Everything here is old. All rants, complaints, etc. since late 2001 are in the log.

The original goal of Tinotopia restaurant reviews was to provide a scientific and particularly reproducible standard by which to judge restaurants.

However, it's turned out that most of the establishments -- chain restaurants in Northern Virginia, for the most part -- visited were so awful as to be not worth attempting to assign numerical values to the various characteristics of the place.
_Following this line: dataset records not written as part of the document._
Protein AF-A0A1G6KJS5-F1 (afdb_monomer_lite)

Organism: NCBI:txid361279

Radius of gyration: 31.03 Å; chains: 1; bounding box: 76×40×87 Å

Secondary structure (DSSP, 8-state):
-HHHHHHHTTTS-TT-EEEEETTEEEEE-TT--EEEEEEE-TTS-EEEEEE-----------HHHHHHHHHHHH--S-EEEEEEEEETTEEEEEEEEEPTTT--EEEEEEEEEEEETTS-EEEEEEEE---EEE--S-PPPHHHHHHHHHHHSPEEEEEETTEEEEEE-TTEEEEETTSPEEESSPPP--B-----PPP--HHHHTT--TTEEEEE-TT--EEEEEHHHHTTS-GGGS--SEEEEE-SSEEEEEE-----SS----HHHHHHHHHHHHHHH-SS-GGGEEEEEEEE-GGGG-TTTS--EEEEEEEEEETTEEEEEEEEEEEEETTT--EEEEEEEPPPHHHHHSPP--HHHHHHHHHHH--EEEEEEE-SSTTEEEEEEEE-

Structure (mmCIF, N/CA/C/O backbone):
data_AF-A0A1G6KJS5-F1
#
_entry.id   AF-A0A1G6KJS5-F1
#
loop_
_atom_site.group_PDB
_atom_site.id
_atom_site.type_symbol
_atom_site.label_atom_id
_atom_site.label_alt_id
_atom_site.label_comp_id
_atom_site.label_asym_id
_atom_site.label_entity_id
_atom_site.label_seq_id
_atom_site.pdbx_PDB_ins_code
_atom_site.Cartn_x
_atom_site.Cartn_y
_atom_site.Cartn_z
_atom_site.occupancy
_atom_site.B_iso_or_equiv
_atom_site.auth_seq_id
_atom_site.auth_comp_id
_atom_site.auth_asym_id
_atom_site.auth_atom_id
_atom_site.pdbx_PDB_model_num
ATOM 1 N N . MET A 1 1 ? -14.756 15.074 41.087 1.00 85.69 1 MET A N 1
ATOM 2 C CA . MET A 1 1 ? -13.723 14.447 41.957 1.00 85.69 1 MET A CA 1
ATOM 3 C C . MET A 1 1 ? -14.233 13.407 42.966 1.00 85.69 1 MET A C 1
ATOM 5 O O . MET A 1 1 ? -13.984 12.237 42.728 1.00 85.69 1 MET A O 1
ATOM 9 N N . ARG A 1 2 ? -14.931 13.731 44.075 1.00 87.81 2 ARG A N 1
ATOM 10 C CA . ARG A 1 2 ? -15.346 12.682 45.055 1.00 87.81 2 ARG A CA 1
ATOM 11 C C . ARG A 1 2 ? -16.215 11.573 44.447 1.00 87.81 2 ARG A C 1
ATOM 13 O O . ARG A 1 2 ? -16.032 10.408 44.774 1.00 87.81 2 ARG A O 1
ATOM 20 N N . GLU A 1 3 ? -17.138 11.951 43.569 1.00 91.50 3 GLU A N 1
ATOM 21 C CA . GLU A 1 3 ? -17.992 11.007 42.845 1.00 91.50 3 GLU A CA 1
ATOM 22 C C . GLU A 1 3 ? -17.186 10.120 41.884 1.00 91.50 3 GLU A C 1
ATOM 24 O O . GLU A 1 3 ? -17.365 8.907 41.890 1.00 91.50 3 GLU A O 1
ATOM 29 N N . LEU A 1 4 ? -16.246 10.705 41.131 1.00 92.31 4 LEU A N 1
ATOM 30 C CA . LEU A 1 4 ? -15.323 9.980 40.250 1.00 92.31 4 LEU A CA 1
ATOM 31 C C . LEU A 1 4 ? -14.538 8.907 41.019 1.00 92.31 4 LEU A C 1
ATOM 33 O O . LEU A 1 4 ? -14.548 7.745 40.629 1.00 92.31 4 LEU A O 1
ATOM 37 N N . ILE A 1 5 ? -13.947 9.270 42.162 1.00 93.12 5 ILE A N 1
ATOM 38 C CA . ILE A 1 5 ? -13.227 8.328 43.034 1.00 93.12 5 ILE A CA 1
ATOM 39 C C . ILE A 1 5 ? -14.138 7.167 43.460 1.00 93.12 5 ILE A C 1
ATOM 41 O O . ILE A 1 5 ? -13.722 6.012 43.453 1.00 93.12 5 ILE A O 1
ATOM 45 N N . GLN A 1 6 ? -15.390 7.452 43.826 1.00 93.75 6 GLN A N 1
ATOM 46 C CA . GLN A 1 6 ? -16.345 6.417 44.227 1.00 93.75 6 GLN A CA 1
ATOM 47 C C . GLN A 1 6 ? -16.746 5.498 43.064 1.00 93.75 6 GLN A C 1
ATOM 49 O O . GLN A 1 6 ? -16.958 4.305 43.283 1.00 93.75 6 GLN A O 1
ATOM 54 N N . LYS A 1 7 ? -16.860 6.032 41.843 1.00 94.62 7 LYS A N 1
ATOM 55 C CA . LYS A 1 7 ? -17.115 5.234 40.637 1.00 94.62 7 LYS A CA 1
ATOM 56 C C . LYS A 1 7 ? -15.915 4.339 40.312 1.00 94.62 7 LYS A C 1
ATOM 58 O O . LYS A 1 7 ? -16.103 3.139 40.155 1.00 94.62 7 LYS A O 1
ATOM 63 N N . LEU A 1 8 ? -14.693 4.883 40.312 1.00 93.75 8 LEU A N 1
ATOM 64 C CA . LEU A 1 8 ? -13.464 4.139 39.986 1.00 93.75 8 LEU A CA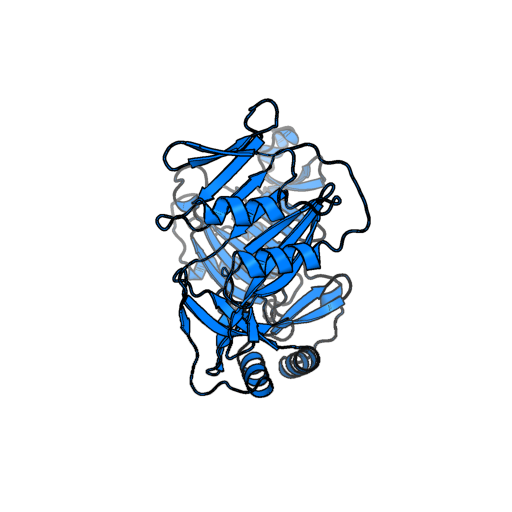 1
ATOM 65 C C . LEU A 1 8 ? -13.204 2.977 40.948 1.00 93.75 8 LEU A C 1
ATOM 67 O O . LEU A 1 8 ? -12.840 1.891 40.512 1.00 93.75 8 LEU A O 1
ATOM 71 N N . LYS A 1 9 ? -13.493 3.159 42.244 1.00 93.44 9 LYS A N 1
ATOM 72 C CA . LYS A 1 9 ? -13.377 2.107 43.270 1.00 93.44 9 LYS A CA 1
ATOM 73 C C . LYS A 1 9 ? -14.187 0.834 43.001 1.00 93.44 9 LYS A C 1
ATOM 75 O O . LYS A 1 9 ? -13.973 -0.156 43.686 1.00 93.44 9 LYS A O 1
ATOM 80 N N . GLN A 1 10 ? -15.129 0.851 42.059 1.00 93.00 10 GLN A N 1
ATOM 81 C CA . GLN A 1 10 ? -15.889 -0.340 41.667 1.00 93.00 10 GLN A CA 1
ATOM 82 C C . GLN A 1 10 ? -15.121 -1.243 40.689 1.00 93.00 10 GLN A C 1
ATOM 84 O O . GLN A 1 10 ? -15.531 -2.383 40.486 1.00 93.00 10 GLN A O 1
ATOM 89 N N . PHE A 1 11 ? -14.044 -0.734 40.081 1.00 92.81 11 PHE A N 1
ATOM 90 C CA . PHE A 1 11 ? -13.332 -1.375 38.971 1.00 92.81 11 PHE A CA 1
ATOM 91 C C . PHE A 1 11 ? -11.843 -1.629 39.241 1.00 92.81 11 PHE A C 1
ATOM 93 O O . PHE A 1 11 ? -11.226 -2.412 38.520 1.00 92.81 11 PHE A O 1
ATOM 100 N N . ILE A 1 12 ? -11.285 -1.007 40.283 1.00 92.50 12 ILE A N 1
ATOM 101 C CA . ILE A 1 12 ? -9.908 -1.220 40.753 1.00 92.50 12 ILE A CA 1
ATOM 102 C C . ILE A 1 12 ? -9.882 -2.149 41.984 1.00 92.50 12 ILE A C 1
ATOM 104 O O . ILE A 1 12 ? -10.913 -2.294 42.649 1.00 92.50 12 ILE A O 1
ATOM 108 N N . PRO A 1 13 ? -8.733 -2.767 42.321 1.00 92.62 13 PRO A N 1
ATOM 109 C CA . PRO A 1 13 ? -8.609 -3.628 43.500 1.00 92.62 13 PRO A CA 1
ATOM 110 C C . PRO A 1 13 ? -8.930 -2.897 44.813 1.00 92.62 13 PRO A C 1
ATOM 112 O O . PRO A 1 13 ? -8.677 -1.699 44.943 1.00 92.62 13 PRO A O 1
ATOM 115 N N . GLU A 1 14 ? -9.456 -3.620 45.809 1.00 90.00 14 GLU A N 1
ATOM 116 C CA . GLU A 1 14 ? -9.856 -3.038 47.105 1.00 90.00 14 GLU A CA 1
ATOM 117 C C . GLU A 1 14 ? -8.663 -2.459 47.885 1.00 90.00 14 GLU A C 1
ATOM 119 O O . GLU A 1 14 ? -8.815 -1.499 48.644 1.00 90.00 14 GLU A O 1
ATOM 124 N N . GLU A 1 15 ? -7.482 -3.042 47.689 1.00 90.56 15 GLU A N 1
ATOM 125 C CA . GLU A 1 15 ? -6.205 -2.636 48.270 1.00 90.56 15 GLU A CA 1
ATOM 126 C C . GLU A 1 15 ? -5.648 -1.325 47.688 1.00 90.56 15 GLU A C 1
ATOM 128 O O . GLU A 1 15 ? -4.818 -0.681 48.331 1.00 90.56 15 GLU A O 1
ATOM 133 N N . VAL A 1 16 ? -6.125 -0.889 46.516 1.00 93.00 16 VAL A N 1
ATOM 134 C CA . VAL A 1 16 ? -5.663 0.343 45.868 1.00 93.00 16 VAL A CA 1
ATOM 135 C C . VAL A 1 16 ? -6.440 1.550 46.396 1.00 93.00 16 VAL A C 1
ATOM 137 O O . VAL A 1 16 ? -7.674 1.617 46.378 1.00 93.00 16 VAL A O 1
ATOM 140 N N . GLN A 1 17 ? -5.707 2.561 46.853 1.00 93.62 17 GLN A N 1
ATOM 141 C CA . GLN A 1 17 ? -6.251 3.834 47.309 1.00 93.62 17 GLN A CA 1
ATOM 142 C C . GLN A 1 17 ? -6.109 4.899 46.220 1.00 93.62 17 GLN A C 1
ATOM 144 O O . GLN A 1 17 ? -5.119 4.938 45.504 1.00 93.62 17 GLN A O 1
ATOM 149 N N . ILE A 1 18 ? -7.087 5.803 46.121 1.00 93.12 18 ILE A N 1
ATOM 150 C CA . ILE A 1 18 ? -7.014 6.954 45.211 1.00 93.12 18 ILE A CA 1
ATOM 151 C C . ILE A 1 18 ? -6.761 8.207 46.046 1.00 93.12 18 ILE A C 1
ATOM 153 O O . ILE A 1 18 ? -7.602 8.570 46.877 1.00 93.12 18 ILE A O 1
ATOM 157 N N . SER A 1 19 ? -5.621 8.857 45.822 1.00 91.94 19 SER A N 1
ATOM 158 C CA . SER A 1 19 ? -5.266 10.136 46.441 1.00 91.94 19 SER A CA 1
ATOM 159 C C . SER A 1 19 ? -5.438 11.274 45.441 1.00 91.94 19 SER A C 1
ATOM 161 O O . SER A 1 19 ? -5.104 11.131 44.266 1.00 91.94 19 SER A O 1
ATOM 163 N N . ALA A 1 20 ? -5.961 12.405 45.914 1.00 88.69 20 ALA A N 1
ATOM 164 C CA . ALA A 1 20 ? -6.052 13.633 45.136 1.00 88.69 20 ALA A CA 1
ATOM 165 C C . ALA A 1 20 ? -5.001 14.619 45.647 1.00 88.69 20 ALA A C 1
ATOM 167 O O . ALA A 1 20 ? -5.140 15.147 46.754 1.00 88.69 20 ALA A O 1
ATOM 168 N N . GLU A 1 21 ? -3.970 14.858 44.841 1.00 81.12 21 GLU A N 1
ATOM 169 C CA . GLU A 1 21 ? -2.941 15.863 45.097 1.00 81.12 21 GLU A CA 1
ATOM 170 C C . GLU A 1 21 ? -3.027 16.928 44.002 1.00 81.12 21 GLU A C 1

Instead, I present an assortment of suburban dining horror stories.

There would be more stories here, but these experiences are usually the kind of thing one would rather forget.

You might also want to check out my account of my experiences at Burger King.

Oh, and if you work in the restaurant industry and are thinking of firing off an indignant e-mail to me about how I'm a moron and how I don't realize what a difficult job it is to please fucktard customers like me: Believe that your customers are idiots, and you won't be disappointed.

You'll treat people badly, and the only ones who come back will truly be idiots. If all your guests seem to be pains in the ass, you either have a problem yourself or you're working in the wrong place.

All of the complaining I do here has to do with incompetent restaurant management, usually at large chains. I'm willing to forgive servers getting swamped, waits for tables, etc., because these things happen from time to time. I'm not a nut who expects perfect service all the time. When there's a 40-minute wait for a table (and a mostly empty restaurant) every week because nobody showed up for work, though, it's generally a sign that the management doesn't have the first clue. When I'm told that a restaurant is out of, say, cheesecake or baked potatoes or snow peas, I understand. When I'm told a restaurant is out of lettuce or tomatoes or cheddar cheese, I'm going to be less patient.